== PROVIDED RECORDS
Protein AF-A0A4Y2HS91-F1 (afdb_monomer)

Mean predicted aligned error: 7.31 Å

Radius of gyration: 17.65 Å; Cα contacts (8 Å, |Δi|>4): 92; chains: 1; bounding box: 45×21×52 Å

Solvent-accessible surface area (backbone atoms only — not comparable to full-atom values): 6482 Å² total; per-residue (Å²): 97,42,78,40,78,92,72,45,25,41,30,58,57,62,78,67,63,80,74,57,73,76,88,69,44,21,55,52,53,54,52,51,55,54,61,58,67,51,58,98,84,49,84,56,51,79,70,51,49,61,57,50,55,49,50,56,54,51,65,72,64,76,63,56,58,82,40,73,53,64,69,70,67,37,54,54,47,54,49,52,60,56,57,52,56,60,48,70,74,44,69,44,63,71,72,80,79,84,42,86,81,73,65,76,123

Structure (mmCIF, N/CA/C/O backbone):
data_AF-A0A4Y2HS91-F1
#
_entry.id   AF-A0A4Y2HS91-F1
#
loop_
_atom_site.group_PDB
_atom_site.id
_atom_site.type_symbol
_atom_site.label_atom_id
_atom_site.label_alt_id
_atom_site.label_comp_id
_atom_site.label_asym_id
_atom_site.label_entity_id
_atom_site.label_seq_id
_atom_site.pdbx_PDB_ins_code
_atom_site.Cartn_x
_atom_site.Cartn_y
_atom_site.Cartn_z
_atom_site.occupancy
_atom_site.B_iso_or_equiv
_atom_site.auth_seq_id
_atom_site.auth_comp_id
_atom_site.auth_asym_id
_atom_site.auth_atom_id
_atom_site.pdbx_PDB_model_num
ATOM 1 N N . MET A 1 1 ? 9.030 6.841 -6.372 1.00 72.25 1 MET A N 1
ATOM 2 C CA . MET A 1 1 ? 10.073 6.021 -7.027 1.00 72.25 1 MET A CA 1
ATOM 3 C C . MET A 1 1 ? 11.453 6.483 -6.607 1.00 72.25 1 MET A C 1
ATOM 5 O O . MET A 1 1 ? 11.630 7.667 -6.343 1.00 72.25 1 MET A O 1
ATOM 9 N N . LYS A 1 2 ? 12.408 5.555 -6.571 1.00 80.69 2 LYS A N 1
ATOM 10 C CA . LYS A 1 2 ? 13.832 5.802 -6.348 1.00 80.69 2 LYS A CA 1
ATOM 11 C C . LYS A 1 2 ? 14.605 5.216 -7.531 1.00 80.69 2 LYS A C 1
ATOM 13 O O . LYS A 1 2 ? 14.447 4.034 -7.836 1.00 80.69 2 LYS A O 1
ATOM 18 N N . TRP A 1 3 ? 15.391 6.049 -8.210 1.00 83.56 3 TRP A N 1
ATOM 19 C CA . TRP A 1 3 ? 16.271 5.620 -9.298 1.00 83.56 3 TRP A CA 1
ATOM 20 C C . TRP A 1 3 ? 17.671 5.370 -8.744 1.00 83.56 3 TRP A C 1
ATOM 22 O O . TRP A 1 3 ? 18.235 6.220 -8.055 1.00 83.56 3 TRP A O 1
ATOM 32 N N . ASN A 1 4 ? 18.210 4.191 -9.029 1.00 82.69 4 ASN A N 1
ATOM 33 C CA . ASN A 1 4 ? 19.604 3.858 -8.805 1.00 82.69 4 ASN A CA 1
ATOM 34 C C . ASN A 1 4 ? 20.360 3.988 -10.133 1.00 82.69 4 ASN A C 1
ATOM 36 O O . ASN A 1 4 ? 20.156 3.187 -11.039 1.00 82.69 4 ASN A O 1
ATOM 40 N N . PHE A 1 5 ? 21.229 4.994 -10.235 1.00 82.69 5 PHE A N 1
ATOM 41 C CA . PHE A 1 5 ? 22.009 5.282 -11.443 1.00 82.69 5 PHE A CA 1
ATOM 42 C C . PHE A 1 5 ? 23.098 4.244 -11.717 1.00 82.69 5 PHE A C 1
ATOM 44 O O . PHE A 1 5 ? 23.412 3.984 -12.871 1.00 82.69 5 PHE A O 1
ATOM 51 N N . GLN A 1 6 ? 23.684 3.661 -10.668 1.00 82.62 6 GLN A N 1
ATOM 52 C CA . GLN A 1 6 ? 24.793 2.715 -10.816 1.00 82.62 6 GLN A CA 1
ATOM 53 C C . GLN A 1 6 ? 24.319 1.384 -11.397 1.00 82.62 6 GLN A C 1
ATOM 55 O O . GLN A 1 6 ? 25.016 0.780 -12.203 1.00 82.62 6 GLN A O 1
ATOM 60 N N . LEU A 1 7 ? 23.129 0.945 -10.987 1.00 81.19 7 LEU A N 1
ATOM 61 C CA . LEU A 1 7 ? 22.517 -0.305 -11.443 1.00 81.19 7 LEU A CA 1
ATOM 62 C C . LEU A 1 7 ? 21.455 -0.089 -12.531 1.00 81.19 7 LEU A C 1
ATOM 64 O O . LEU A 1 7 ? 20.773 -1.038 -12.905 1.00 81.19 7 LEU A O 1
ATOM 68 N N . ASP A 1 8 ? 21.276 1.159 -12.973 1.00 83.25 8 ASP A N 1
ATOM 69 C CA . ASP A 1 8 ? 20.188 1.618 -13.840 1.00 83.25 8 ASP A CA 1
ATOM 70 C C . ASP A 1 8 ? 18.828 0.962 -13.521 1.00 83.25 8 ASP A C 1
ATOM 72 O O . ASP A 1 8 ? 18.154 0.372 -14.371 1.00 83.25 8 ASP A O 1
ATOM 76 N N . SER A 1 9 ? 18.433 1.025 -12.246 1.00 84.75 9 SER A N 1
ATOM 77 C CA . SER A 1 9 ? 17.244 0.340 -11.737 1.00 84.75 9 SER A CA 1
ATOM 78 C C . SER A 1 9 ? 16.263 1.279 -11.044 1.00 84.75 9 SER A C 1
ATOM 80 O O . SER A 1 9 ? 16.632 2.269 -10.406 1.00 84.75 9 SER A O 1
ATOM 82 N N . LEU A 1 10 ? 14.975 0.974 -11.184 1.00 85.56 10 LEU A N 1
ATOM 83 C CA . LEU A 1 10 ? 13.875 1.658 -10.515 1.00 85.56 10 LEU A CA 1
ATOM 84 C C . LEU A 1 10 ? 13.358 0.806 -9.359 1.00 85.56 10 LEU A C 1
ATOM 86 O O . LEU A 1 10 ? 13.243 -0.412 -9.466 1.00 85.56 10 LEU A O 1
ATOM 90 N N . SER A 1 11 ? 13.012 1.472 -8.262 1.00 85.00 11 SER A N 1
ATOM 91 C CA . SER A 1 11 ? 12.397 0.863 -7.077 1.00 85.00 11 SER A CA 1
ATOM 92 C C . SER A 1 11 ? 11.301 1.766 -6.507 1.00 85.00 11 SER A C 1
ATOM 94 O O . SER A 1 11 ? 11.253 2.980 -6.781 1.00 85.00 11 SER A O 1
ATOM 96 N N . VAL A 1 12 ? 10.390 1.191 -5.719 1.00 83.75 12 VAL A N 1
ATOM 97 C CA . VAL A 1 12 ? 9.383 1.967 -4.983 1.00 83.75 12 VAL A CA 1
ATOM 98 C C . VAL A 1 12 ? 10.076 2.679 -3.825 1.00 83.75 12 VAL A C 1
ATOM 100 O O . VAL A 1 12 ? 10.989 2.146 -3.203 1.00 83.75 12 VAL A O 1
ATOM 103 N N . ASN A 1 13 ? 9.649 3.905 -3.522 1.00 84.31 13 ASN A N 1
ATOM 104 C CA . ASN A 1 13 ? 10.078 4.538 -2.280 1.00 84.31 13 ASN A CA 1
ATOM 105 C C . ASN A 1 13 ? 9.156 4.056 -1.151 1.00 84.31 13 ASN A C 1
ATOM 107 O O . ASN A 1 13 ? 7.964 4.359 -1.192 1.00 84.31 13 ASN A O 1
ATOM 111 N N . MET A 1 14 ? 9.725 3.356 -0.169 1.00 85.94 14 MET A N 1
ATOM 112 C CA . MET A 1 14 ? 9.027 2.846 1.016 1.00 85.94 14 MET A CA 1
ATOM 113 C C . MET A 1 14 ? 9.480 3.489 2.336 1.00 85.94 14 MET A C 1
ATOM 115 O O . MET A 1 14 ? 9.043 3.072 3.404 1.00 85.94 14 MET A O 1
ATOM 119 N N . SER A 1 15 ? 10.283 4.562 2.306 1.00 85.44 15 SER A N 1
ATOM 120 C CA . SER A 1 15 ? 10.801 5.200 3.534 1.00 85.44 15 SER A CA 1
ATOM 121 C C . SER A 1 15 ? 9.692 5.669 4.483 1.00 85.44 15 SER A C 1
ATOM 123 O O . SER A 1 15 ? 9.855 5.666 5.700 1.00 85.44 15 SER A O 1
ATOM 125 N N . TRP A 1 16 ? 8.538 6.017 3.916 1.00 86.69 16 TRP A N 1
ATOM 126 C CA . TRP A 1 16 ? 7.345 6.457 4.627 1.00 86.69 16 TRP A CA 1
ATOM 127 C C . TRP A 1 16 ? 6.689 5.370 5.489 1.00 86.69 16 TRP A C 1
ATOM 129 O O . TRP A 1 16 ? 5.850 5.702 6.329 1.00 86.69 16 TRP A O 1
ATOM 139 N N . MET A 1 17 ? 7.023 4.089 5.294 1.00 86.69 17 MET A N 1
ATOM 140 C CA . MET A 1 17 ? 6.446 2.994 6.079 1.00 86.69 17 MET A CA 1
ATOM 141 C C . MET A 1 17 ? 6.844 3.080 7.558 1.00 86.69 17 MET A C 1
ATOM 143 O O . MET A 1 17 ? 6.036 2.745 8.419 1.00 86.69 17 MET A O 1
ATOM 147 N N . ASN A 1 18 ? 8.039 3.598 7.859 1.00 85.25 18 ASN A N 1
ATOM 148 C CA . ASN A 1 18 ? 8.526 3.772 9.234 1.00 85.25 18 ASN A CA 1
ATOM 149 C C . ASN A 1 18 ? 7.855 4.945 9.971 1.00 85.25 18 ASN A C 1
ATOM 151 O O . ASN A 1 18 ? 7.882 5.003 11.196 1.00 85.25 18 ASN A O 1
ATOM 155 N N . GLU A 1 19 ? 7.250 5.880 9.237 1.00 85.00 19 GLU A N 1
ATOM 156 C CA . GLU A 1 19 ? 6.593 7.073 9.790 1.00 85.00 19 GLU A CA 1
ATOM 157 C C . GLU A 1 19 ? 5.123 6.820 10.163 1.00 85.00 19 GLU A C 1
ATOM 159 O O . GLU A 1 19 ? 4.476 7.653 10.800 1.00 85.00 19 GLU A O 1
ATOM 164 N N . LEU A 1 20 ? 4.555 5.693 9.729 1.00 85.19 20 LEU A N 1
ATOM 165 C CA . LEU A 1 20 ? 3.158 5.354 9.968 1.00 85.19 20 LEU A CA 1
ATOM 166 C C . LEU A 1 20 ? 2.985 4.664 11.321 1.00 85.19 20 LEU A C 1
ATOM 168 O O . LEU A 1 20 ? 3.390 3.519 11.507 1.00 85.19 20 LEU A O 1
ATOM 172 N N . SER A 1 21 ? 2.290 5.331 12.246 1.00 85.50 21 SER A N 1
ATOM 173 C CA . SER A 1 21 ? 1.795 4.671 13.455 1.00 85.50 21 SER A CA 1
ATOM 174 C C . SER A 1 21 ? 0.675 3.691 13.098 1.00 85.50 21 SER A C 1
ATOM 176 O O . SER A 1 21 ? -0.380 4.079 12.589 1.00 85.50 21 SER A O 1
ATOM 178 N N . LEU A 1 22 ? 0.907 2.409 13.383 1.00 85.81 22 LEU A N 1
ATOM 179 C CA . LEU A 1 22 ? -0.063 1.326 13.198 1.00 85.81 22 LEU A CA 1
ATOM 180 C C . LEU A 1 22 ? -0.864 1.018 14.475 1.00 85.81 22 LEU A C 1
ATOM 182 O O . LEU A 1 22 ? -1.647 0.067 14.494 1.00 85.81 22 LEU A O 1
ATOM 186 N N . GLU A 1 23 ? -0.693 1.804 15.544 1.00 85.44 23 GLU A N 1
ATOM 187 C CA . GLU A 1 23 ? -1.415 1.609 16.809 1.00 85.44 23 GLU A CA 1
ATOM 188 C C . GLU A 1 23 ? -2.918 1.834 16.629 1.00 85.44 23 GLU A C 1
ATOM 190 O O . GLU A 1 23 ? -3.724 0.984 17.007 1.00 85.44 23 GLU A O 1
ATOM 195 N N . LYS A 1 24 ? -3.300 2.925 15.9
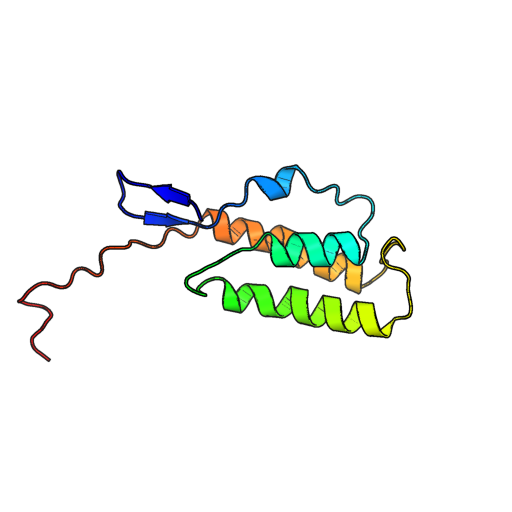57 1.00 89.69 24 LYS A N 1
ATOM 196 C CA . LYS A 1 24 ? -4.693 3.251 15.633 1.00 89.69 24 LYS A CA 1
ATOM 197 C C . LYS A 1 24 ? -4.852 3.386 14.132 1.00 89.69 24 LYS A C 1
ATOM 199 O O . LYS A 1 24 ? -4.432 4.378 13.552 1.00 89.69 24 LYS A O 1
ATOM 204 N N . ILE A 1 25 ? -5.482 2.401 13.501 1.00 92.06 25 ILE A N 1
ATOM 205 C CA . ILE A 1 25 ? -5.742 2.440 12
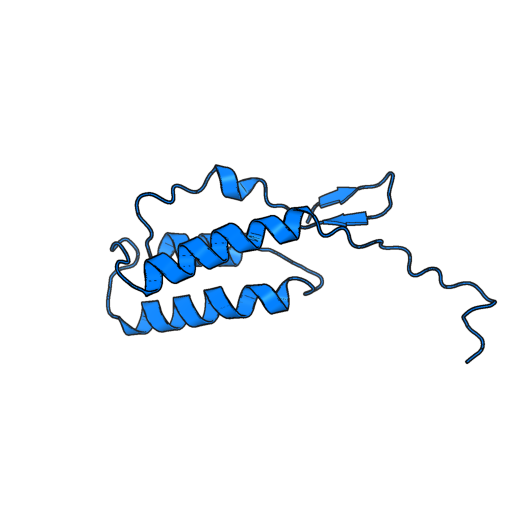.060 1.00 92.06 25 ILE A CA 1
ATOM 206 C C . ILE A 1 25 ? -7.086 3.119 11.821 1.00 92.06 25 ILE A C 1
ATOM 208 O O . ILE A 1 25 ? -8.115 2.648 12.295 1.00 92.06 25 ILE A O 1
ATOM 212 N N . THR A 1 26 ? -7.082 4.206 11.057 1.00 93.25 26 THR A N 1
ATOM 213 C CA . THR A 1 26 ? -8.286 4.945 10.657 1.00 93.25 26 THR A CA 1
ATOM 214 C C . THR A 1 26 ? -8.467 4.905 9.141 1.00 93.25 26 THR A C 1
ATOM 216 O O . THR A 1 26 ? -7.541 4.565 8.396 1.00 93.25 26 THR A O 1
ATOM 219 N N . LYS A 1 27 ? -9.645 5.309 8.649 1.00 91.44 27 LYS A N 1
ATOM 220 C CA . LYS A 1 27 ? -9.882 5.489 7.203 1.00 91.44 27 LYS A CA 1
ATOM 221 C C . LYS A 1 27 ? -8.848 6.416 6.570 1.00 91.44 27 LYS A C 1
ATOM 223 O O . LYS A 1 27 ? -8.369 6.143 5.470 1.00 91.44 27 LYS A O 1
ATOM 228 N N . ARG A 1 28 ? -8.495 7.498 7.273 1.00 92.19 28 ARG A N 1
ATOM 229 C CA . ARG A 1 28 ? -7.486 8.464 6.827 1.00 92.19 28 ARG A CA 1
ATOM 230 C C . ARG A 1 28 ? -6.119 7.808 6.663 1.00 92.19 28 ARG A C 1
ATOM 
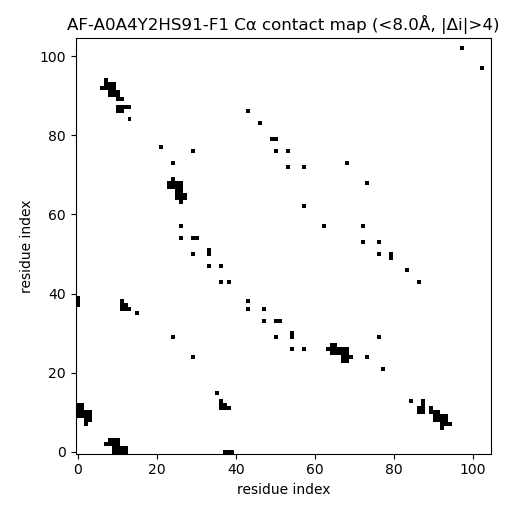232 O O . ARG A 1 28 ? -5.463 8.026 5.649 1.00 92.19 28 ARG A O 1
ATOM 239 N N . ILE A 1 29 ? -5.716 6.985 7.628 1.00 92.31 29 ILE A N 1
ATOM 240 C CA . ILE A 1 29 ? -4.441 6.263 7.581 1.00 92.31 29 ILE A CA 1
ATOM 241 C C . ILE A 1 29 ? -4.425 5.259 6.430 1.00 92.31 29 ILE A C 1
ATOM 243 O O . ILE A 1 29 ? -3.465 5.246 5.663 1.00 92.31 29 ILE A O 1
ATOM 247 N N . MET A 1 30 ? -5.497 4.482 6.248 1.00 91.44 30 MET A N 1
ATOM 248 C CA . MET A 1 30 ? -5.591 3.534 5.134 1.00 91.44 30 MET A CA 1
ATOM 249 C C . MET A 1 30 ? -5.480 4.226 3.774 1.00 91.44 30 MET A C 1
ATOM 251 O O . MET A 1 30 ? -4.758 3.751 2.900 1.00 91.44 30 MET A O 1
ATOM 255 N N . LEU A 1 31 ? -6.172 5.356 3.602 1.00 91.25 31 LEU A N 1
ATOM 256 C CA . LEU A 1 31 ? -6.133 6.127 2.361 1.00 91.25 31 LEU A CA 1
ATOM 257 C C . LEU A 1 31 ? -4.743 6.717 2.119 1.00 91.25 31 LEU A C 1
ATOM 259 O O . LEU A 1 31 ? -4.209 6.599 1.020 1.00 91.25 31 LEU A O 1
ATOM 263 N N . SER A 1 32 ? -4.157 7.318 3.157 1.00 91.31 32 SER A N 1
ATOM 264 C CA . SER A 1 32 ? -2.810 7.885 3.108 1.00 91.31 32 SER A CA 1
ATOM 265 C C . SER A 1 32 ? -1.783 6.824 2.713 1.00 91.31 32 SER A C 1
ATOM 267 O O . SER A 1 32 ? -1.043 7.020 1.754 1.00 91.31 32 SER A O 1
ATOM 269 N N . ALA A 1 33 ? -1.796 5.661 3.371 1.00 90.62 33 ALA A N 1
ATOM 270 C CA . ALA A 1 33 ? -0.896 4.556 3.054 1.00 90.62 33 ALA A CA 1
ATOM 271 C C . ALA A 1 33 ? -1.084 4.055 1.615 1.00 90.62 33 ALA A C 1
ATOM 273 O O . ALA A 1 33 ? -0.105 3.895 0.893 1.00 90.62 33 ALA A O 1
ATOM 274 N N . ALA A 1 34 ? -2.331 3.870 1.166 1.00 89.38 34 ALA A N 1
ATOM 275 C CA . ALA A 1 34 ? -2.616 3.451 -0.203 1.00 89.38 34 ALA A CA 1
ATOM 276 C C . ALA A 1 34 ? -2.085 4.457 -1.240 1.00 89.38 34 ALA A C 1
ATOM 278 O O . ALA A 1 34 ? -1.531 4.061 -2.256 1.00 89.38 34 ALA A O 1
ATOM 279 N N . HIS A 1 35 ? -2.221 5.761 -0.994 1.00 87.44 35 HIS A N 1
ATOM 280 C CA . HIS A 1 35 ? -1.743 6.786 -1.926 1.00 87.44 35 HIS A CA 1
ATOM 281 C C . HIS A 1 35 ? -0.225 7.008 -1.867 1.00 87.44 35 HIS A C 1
====
What belongs in the answer is each line above from the line with "ATOM 188 C C" to the line with "ATOM 212 N N", inclusive, reproduced exactly and free of pictures.

ATOM 188 C C . GLU A 1 23 ? -2.918 1.834 16.629 1.00 85.44 23 GLU A C 1
ATOM 190 O O . GLU A 1 23 ? -3.724 0.984 17.007 1.00 85.44 23 GLU A O 1
ATOM 195 N N . LYS A 1 24 ? -3.300 2.925 15.9
57 1.00 89.69 24 LYS A N 1
ATOM 196 C CA . LYS A 1 24 ? -4.693 3.251 15.633 1.00 89.69 24 LYS A CA 1
ATOM 197 C C . LYS A 1 24 ? -4.852 3.386 14.132 1.00 89.69 24 LYS A C 1
ATOM 199 O O . LYS A 1 24 ? -4.432 4.378 13.552 1.00 89.69 24 LYS A O 1
ATOM 204 N N . ILE A 1 25 ? -5.482 2.401 13.501 1.00 92.06 25 ILE A N 1
ATOM 205 C CA . ILE A 1 25 ? -5.742 2.440 12
.060 1.00 92.06 25 ILE A CA 1
ATOM 206 C C . ILE A 1 25 ? -7.086 3.119 11.821 1.00 92.06 25 ILE A C 1
ATOM 208 O O . ILE A 1 25 ? -8.115 2.648 12.295 1.00 92.06 25 ILE A O 1
ATOM 212 N N . THR A 1 26 ? -7.082 4.206 11.057 1.00 93.25 26 THR A N 1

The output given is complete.